§ Your goal:
Return only the line that contains "ATOM 137 O O" and each line after it, through the last line of the data below, copied exactly.

§ Source data:

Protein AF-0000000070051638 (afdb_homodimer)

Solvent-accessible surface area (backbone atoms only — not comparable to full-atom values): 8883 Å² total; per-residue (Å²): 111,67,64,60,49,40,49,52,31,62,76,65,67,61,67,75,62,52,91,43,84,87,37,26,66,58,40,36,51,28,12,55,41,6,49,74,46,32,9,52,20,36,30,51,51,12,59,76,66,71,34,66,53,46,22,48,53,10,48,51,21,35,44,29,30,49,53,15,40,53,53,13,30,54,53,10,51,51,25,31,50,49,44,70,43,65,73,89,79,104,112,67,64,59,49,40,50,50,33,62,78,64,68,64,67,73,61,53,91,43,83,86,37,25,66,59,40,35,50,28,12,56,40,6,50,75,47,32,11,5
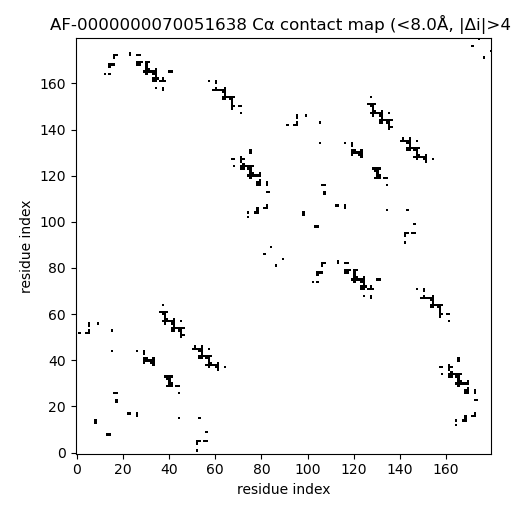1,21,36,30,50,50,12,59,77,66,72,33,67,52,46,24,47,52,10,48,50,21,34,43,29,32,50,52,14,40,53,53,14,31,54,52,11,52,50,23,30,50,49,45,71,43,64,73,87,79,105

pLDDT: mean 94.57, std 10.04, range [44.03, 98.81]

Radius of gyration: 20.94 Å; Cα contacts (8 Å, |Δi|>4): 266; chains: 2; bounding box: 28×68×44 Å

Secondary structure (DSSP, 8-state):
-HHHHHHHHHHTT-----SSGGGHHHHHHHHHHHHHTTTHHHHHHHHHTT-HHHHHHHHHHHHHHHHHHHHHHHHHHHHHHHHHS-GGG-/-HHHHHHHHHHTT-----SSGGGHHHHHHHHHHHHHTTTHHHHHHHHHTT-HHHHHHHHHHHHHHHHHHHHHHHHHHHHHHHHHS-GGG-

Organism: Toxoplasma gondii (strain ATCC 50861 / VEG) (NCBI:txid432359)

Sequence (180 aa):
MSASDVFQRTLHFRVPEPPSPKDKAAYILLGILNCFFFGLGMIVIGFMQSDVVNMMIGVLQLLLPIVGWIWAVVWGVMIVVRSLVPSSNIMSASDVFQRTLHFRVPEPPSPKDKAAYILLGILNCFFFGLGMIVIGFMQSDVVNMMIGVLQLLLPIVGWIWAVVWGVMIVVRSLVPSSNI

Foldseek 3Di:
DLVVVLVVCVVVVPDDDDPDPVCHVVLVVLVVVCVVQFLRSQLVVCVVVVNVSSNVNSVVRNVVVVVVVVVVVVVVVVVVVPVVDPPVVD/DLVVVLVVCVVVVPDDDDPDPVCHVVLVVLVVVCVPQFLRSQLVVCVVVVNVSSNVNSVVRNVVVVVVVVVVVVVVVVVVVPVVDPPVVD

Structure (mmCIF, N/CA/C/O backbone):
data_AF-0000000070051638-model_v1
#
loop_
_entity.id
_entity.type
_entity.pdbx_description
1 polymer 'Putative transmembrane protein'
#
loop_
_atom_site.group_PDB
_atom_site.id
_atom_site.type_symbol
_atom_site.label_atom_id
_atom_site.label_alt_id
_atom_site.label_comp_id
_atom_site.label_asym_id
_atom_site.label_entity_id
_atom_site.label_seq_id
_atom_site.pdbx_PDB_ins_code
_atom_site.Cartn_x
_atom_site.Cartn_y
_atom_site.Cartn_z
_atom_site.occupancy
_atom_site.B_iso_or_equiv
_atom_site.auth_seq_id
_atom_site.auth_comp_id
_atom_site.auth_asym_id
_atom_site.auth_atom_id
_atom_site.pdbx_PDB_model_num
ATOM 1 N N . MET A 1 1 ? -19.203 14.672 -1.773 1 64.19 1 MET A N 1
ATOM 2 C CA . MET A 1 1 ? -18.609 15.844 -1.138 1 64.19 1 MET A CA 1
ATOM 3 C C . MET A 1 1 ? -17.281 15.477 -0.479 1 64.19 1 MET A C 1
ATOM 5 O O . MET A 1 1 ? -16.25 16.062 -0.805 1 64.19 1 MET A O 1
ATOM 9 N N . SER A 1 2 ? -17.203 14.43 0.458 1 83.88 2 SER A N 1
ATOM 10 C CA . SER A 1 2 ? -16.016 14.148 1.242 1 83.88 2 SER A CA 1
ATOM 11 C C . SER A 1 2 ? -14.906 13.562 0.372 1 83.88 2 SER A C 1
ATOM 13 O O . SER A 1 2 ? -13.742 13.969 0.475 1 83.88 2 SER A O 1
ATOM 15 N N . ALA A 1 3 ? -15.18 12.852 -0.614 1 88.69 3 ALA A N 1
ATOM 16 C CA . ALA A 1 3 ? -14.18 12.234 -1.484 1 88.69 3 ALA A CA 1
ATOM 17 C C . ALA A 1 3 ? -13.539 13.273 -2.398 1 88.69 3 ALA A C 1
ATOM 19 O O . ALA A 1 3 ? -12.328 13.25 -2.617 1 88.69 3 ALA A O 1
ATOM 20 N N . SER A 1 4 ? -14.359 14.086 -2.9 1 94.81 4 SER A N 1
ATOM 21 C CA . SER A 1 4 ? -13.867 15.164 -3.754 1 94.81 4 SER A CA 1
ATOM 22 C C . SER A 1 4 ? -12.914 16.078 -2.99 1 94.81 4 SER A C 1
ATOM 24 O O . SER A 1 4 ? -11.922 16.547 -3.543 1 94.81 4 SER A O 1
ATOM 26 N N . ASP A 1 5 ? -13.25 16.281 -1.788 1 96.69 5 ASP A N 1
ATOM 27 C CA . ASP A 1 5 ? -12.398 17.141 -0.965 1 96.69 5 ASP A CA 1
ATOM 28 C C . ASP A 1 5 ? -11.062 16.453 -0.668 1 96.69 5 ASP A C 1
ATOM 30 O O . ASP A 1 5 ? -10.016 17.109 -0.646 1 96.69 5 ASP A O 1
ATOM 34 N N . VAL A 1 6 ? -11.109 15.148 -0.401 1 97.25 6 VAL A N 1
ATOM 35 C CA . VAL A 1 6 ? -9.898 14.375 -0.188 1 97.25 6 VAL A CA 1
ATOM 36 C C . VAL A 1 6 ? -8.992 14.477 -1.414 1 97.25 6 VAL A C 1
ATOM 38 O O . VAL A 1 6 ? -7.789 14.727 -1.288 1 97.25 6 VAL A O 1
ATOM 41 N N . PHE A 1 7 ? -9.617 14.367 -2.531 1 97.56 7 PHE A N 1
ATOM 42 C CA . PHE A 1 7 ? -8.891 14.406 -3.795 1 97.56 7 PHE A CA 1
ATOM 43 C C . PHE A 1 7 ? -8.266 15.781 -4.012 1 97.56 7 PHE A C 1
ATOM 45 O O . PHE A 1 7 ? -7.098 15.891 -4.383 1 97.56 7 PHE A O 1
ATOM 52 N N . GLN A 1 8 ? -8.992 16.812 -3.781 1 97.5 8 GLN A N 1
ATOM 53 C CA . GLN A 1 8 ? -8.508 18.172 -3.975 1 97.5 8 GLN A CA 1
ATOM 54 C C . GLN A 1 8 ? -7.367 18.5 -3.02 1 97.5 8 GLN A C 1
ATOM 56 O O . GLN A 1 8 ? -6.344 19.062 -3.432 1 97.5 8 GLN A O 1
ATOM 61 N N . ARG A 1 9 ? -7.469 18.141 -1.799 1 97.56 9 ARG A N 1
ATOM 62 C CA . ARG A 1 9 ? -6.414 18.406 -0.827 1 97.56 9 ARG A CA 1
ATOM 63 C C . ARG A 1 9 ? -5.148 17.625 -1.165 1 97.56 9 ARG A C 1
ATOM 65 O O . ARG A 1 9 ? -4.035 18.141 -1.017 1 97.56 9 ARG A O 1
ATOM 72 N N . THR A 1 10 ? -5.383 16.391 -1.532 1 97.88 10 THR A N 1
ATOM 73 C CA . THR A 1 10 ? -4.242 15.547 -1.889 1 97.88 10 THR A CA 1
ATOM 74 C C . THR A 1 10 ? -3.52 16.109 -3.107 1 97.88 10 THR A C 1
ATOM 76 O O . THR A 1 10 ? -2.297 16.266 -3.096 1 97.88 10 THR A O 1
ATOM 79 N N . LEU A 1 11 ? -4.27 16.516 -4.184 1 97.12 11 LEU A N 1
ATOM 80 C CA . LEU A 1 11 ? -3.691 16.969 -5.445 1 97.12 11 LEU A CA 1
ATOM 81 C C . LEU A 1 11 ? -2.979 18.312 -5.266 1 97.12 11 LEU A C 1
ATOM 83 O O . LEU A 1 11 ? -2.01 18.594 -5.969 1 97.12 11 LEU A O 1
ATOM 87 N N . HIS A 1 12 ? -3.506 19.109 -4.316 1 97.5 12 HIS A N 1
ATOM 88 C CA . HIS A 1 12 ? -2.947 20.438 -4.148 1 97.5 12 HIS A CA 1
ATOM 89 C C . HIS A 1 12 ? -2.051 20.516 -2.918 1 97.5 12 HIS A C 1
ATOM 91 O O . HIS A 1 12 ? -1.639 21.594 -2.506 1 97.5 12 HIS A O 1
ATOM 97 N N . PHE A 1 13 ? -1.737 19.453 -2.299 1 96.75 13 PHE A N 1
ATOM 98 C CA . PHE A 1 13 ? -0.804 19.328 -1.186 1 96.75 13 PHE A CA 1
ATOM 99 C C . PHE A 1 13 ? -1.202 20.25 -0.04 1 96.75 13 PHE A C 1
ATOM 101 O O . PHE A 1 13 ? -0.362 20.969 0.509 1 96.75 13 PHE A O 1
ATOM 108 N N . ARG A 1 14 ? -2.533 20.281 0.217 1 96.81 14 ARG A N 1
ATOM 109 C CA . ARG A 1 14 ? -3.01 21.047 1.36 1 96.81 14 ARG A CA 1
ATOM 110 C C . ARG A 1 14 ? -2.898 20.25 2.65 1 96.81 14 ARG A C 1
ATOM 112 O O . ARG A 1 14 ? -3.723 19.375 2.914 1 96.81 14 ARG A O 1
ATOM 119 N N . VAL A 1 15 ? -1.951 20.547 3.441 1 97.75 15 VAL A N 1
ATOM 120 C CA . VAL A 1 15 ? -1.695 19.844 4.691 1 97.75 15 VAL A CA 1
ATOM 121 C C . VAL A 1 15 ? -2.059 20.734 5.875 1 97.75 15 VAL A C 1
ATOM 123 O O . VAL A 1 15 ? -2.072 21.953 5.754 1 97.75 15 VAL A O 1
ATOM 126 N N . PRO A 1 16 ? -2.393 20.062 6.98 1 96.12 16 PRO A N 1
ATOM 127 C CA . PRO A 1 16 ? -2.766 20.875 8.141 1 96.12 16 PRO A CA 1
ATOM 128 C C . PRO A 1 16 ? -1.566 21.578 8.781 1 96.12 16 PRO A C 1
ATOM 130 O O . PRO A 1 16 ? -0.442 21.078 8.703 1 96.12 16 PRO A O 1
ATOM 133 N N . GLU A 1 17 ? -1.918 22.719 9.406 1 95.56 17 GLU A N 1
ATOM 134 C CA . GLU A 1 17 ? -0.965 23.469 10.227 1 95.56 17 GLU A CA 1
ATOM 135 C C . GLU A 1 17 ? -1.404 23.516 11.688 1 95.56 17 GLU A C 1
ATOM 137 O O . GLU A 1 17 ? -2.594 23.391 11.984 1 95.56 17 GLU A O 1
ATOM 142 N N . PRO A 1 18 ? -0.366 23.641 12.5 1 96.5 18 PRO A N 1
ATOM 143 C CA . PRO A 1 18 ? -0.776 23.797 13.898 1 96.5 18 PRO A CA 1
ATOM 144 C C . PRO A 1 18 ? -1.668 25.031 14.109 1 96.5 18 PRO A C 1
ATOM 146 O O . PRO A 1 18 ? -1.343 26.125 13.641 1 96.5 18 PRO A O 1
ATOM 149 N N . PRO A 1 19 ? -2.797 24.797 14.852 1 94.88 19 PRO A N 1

§ Exercise answer:
ATOM 137 O O . GLU A 1 17 ? -2.594 23.391 11.984 1 95.56 17 GLU A O 1
ATOM 142 N N . PRO A 1 18 ? -0.366 23.641 12.5 1 96.5 18 PRO A N 1
ATOM 143 C CA . PRO A 1 18 ? -0.776 23.797 13.898 1 96.5 18 PRO A CA 1
ATOM 144 C C . PRO A 1 18 ? -1.668 25.031 14.109 1 96.5 18 PRO A C 1
ATOM 146 O O . PRO A 1 18 ? -1.343 26.125 13.641 1 96.5 18 PRO A O 1
ATOM 149 N N . PRO A 1 19 ? -2.797 24.797 14.852 1 94.88 19 PRO A N 1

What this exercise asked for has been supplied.